Please give back, exactly as written, the lines from the line with "ATOM 318 C CA" to the line with "ATOM 336 O O" in the listing below, leaving out all pictures.

[[ SUPPLIED MATERIAL, beginning ]]

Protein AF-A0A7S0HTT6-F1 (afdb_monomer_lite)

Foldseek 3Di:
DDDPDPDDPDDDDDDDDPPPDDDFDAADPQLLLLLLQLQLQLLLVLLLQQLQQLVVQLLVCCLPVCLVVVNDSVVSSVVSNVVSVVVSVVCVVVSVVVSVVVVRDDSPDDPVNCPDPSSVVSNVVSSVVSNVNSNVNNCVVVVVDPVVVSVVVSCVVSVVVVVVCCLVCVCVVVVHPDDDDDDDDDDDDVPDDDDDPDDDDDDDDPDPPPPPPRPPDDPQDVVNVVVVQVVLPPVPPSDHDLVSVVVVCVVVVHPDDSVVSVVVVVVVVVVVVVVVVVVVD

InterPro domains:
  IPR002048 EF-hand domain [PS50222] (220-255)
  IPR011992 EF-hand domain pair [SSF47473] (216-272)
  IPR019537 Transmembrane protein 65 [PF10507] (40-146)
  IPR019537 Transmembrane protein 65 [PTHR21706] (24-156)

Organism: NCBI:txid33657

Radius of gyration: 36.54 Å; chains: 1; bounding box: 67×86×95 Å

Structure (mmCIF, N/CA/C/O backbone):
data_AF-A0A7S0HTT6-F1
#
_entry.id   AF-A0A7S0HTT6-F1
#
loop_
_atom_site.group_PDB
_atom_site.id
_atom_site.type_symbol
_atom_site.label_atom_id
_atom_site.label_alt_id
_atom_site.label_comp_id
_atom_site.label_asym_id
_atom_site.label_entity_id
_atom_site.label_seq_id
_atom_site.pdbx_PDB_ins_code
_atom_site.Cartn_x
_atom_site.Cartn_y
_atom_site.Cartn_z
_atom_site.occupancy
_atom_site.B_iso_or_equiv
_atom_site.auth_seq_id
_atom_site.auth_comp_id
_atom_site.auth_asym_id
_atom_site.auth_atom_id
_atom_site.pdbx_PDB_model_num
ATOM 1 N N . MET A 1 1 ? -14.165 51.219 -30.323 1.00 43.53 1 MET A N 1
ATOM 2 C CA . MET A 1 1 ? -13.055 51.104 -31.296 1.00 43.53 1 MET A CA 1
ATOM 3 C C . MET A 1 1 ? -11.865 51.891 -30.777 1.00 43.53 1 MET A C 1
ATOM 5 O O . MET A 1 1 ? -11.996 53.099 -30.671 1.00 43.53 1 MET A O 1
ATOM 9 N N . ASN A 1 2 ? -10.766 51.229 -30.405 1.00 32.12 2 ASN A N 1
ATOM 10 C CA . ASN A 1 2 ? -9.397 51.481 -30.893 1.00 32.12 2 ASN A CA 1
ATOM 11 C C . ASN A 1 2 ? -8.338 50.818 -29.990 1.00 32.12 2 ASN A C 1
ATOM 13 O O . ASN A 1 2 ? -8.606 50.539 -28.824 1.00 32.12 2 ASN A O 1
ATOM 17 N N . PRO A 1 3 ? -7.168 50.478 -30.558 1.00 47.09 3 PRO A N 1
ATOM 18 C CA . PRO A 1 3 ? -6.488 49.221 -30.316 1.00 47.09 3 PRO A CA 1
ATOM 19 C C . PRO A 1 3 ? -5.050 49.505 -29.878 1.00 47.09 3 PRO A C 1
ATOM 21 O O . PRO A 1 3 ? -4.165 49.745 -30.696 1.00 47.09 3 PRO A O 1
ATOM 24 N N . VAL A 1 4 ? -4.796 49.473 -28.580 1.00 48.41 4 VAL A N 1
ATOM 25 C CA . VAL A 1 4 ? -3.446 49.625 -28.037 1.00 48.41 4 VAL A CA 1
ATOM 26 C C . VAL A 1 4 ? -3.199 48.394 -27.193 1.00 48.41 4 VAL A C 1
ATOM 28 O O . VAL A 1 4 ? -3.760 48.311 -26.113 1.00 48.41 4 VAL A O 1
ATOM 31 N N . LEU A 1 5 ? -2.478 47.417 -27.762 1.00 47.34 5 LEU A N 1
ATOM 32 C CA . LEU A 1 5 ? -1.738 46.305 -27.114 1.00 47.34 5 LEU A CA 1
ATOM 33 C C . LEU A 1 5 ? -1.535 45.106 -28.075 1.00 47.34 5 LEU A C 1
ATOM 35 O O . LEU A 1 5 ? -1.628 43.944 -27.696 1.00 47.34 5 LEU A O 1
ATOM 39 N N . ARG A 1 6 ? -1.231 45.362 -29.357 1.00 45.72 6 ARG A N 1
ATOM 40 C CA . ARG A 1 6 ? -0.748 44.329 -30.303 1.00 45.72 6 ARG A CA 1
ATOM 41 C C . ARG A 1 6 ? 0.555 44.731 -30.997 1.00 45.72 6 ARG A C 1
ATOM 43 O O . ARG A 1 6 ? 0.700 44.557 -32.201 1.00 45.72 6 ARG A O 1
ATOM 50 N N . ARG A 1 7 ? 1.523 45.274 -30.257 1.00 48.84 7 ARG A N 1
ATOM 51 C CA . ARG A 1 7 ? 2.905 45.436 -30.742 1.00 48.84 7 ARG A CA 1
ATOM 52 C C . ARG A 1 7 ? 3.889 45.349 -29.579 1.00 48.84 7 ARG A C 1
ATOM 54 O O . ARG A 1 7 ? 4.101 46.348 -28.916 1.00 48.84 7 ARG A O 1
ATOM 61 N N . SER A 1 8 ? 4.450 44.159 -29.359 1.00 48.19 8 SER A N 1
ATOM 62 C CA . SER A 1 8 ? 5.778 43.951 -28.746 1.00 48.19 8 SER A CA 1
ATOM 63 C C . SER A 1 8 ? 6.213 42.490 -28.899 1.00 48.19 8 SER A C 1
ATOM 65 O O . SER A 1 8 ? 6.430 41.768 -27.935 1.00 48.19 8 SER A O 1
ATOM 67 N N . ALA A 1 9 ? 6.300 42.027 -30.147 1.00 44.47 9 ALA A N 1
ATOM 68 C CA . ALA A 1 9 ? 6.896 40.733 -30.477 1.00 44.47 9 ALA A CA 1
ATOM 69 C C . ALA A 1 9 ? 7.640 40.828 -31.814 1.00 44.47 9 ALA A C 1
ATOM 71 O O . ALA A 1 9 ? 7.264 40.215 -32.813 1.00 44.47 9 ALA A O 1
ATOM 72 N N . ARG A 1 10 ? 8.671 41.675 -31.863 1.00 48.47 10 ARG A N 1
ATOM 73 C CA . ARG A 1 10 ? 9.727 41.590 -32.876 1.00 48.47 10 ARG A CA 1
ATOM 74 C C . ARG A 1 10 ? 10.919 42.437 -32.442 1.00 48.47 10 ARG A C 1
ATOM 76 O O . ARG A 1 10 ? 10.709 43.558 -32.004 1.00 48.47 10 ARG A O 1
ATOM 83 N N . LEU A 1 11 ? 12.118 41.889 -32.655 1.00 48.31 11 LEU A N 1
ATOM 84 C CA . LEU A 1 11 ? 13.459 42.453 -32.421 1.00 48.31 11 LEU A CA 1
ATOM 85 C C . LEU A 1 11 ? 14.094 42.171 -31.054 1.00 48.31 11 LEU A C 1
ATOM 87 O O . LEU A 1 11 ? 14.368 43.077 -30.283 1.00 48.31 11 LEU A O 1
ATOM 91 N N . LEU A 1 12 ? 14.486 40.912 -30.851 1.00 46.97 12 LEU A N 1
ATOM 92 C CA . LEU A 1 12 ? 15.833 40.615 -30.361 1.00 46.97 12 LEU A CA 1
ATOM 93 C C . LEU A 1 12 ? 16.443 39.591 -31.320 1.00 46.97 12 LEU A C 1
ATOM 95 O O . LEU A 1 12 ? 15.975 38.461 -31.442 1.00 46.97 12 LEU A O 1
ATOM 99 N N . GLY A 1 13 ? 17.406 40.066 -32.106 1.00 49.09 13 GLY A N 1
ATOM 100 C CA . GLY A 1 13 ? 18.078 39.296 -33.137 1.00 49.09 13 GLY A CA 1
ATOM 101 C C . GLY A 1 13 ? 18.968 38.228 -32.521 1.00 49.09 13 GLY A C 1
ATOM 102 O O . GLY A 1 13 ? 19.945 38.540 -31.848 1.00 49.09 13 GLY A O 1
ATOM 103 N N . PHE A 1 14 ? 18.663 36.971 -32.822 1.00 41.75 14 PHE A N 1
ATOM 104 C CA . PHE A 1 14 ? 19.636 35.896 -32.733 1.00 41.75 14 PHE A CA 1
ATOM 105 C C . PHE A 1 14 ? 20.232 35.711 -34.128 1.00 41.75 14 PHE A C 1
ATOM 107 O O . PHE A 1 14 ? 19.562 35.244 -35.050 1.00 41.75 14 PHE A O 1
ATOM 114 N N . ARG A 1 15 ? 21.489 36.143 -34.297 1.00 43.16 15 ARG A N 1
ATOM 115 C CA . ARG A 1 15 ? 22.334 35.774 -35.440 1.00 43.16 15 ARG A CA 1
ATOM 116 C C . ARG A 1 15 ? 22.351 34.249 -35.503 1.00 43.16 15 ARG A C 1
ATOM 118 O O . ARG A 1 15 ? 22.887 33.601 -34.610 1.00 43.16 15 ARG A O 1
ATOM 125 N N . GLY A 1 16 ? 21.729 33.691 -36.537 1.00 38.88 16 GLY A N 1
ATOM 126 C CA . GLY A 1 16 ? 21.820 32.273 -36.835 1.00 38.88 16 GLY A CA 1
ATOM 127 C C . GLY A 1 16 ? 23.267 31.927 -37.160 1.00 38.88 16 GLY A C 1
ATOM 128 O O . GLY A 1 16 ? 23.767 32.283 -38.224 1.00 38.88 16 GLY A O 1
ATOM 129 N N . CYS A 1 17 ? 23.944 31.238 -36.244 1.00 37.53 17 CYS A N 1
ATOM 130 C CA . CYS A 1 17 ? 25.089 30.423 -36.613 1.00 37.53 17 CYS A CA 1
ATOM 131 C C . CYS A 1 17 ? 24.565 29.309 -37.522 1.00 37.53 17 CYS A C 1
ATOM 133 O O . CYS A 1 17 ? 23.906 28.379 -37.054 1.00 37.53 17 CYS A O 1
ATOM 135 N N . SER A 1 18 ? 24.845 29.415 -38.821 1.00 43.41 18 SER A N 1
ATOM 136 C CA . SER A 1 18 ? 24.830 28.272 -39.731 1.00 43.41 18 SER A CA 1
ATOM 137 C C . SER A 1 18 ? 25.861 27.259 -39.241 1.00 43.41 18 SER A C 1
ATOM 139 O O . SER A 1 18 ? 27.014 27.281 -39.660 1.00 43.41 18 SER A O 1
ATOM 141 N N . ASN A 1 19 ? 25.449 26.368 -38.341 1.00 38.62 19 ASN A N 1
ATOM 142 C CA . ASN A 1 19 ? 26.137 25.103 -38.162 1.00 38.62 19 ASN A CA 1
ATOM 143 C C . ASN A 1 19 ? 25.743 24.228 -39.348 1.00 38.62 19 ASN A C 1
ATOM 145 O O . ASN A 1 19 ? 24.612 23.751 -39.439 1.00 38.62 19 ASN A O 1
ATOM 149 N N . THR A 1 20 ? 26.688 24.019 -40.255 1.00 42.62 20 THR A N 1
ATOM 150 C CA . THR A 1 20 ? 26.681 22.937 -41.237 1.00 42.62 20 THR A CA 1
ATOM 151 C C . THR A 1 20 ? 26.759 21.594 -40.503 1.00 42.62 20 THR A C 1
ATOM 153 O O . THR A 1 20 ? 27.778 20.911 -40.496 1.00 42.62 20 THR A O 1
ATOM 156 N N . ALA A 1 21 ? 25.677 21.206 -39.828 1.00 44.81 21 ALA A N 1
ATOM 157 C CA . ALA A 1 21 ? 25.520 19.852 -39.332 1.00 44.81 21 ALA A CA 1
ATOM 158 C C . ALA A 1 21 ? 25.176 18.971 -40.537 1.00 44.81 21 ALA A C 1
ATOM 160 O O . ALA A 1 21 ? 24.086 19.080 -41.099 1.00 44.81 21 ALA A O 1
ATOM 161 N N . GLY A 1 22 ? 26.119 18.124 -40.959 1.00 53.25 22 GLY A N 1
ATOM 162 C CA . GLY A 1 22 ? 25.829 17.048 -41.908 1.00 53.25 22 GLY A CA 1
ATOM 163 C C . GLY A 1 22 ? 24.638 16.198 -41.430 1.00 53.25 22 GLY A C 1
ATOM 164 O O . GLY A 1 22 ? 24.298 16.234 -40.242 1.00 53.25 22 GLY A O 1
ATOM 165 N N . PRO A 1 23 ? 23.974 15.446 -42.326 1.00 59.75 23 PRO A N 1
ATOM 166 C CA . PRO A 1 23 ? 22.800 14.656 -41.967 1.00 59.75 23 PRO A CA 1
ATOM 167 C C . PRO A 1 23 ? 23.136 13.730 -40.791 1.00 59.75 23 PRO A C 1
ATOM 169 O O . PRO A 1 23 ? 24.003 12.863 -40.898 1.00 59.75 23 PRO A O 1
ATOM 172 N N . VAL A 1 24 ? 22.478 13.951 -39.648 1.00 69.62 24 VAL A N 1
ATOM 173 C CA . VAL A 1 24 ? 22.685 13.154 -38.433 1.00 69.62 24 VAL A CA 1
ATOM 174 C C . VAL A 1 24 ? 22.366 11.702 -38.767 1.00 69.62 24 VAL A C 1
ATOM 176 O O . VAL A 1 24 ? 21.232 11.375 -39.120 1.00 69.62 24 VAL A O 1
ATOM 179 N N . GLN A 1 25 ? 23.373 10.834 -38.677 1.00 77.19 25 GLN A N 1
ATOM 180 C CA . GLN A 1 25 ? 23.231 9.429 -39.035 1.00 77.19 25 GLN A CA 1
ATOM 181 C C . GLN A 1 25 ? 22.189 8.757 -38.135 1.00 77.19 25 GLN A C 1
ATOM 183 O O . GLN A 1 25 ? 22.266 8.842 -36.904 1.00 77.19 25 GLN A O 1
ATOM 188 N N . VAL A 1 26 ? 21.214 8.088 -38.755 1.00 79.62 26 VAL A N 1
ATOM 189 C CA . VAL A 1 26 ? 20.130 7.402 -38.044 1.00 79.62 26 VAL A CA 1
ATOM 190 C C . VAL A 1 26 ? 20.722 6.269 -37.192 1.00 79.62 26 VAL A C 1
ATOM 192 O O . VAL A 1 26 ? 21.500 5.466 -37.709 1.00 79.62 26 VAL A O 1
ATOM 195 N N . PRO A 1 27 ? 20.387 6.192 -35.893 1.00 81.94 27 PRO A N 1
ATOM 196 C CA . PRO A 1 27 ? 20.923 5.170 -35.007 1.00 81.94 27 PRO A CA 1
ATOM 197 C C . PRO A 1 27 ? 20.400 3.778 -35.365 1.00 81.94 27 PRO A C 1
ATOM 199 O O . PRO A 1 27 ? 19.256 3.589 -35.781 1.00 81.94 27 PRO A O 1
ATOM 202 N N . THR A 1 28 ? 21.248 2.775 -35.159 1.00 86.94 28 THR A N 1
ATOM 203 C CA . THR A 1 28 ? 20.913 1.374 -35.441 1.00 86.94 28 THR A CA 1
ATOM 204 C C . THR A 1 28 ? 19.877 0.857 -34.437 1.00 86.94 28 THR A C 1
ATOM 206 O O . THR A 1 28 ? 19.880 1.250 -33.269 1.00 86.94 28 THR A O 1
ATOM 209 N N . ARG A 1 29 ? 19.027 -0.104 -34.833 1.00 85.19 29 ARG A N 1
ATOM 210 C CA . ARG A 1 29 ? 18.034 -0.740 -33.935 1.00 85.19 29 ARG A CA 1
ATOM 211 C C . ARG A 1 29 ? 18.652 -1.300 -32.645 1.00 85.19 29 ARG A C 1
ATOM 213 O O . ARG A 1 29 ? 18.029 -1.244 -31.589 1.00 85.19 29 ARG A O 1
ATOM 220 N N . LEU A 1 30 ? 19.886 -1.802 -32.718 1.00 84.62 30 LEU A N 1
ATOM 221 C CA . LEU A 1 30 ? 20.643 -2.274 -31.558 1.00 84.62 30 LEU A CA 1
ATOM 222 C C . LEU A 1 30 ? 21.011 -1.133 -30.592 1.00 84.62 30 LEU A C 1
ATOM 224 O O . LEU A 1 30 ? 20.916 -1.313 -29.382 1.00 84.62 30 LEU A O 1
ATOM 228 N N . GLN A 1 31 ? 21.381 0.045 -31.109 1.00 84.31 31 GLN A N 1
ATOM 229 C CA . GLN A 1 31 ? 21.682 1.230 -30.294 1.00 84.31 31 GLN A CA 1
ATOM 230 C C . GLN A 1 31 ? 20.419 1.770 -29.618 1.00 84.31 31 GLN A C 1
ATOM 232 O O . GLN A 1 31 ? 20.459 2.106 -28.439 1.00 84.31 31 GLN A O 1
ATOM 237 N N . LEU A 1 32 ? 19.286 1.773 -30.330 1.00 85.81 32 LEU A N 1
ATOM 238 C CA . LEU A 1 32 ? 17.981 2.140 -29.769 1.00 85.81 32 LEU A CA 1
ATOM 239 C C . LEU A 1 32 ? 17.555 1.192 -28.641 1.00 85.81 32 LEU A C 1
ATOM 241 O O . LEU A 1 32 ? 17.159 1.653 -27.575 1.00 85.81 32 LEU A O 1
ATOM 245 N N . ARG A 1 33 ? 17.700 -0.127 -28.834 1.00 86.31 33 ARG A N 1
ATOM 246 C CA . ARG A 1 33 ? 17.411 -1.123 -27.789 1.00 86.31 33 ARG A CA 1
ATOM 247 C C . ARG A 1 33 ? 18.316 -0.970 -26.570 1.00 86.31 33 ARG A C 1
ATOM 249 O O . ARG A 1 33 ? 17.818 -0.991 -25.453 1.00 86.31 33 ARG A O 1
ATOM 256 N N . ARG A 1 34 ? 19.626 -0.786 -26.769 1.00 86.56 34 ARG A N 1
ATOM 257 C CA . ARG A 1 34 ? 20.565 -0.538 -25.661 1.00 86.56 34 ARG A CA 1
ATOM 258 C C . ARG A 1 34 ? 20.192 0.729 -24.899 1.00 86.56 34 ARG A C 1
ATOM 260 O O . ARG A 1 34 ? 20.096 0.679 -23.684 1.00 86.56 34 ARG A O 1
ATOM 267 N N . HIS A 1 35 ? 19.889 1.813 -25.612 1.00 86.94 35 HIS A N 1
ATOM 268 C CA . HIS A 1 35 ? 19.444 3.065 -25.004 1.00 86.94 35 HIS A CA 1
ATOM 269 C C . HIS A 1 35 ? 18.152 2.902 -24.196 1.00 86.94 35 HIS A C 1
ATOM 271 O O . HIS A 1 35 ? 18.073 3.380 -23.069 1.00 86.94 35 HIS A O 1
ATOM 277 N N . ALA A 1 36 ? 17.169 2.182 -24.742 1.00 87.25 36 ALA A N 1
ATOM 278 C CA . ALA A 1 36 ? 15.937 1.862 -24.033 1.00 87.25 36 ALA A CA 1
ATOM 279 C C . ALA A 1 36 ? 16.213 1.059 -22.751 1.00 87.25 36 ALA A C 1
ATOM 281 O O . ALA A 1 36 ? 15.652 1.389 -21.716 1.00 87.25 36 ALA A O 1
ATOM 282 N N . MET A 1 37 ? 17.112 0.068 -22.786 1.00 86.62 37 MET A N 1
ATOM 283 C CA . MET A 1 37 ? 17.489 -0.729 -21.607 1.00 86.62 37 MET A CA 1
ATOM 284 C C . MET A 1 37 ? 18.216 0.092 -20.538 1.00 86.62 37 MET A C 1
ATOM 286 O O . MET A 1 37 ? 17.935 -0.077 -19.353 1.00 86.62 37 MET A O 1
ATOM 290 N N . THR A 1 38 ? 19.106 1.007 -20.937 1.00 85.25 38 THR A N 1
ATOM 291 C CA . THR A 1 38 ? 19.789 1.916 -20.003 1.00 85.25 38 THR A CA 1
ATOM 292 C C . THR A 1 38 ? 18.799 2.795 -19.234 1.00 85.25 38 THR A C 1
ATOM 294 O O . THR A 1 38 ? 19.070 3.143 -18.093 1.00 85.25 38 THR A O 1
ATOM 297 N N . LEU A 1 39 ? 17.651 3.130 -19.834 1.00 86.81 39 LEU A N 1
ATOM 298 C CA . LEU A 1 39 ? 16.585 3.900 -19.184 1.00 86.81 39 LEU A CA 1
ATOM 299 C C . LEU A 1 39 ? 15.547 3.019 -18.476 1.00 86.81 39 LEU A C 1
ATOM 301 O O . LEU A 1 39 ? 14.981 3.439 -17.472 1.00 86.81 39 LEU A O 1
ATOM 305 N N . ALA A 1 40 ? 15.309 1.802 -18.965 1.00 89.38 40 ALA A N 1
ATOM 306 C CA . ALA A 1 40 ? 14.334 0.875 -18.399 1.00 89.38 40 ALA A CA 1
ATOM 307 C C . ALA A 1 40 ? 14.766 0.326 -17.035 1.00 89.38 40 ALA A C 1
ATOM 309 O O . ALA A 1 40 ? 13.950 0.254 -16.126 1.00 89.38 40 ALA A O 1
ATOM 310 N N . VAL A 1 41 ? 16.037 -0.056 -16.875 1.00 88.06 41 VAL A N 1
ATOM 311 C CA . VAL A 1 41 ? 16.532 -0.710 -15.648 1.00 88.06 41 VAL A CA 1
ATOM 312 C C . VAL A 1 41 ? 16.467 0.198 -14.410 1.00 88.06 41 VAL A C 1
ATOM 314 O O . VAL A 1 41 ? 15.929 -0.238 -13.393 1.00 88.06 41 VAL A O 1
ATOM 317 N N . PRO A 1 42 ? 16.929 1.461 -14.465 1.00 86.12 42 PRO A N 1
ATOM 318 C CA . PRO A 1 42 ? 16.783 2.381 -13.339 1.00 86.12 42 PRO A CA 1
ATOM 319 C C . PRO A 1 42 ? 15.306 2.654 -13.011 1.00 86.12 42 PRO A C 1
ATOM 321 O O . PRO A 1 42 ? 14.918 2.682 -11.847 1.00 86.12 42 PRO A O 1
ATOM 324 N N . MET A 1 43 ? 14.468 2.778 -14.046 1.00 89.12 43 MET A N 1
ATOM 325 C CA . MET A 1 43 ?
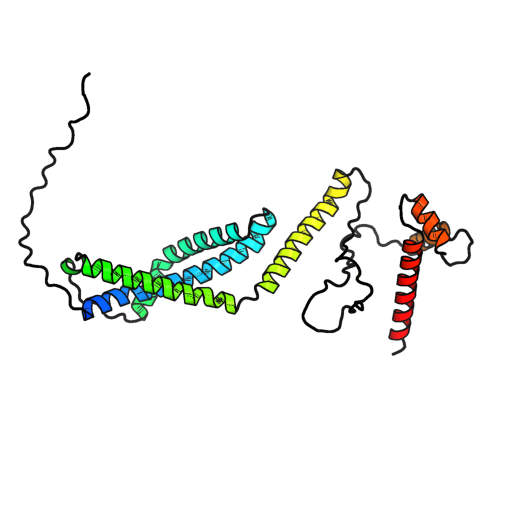 13.025 3.006 -13.913 1.00 89.12 43 MET A CA 1
ATOM 326 C C . MET A 1 43 ? 12.268 1.798 -13.352 1.00 89.12 43 MET A C 1
ATOM 328 O O . MET A 1 43 ? 11.285 1.968 -12.640 1.00 89.12 43 MET A O 1
ATOM 332 N N . PHE A 1 44 ? 12.746 0.583 -13.616 1.00 91.12 44 PHE A N 1
ATOM 333 C CA . PHE A 1 44 ? 12.253 -0.627 -12.966 1.00 91.12 44 PHE A CA 1
ATOM 334 C C . PHE A 1 44 ? 12.535 -0.602 -11.464 1.00 91.12 44 PHE A C 1
ATOM 336 O O . PHE A 1 44 ? 11.624 -0.825 -10.674 1.00 91.12 44 PHE A O 1
ATOM 343 N N . GLY A 1 45 ? 13.768 -0.273 -11.063 1.00 88.12 45 GLY A N 1
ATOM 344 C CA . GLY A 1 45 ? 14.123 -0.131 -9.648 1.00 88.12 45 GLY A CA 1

[[ SUPPLIED MATERIAL, end ]]

▸ RESPONSE BELOW:
ATOM 318 C CA . PRO A 1 42 ? 16.783 2.381 -13.339 1.00 86.12 42 PRO A CA 1
ATOM 319 C C . PRO A 1 42 ? 15.306 2.654 -13.011 1.00 86.12 42 PRO A C 1
ATOM 321 O O . PRO A 1 42 ? 14.918 2.682 -11.847 1.00 86.12 42 PRO A O 1
ATOM 324 N N . MET A 1 43 ? 14.468 2.778 -14.046 1.00 89.12 43 MET A N 1
ATOM 325 C CA . MET A 1 43 ?
 13.025 3.006 -13.913 1.00 89.12 43 MET A CA 1
ATOM 326 C C . MET A 1 43 ? 12.268 1.798 -13.352 1.00 89.12 43 MET A C 1
ATOM 328 O O . MET A 1 43 ? 11.285 1.968 -12.640 1.00 89.12 43 MET A O 1
ATOM 332 N N . PHE A 1 44 ? 12.746 0.583 -13.616 1.00 91.12 44 PHE A N 1
ATOM 333 C CA . PHE A 1 44 ? 12.253 -0.627 -12.966 1.00 91.12 44 PHE A CA 1
ATOM 334 C C . PHE A 1 44 ? 12.535 -0.602 -11.464 1.00 91.12 44 PHE A C 1
ATOM 336 O O . PHE A 1 44 ? 11.624 -0.825 -10.674 1.00 91.12 44 PHE A O 1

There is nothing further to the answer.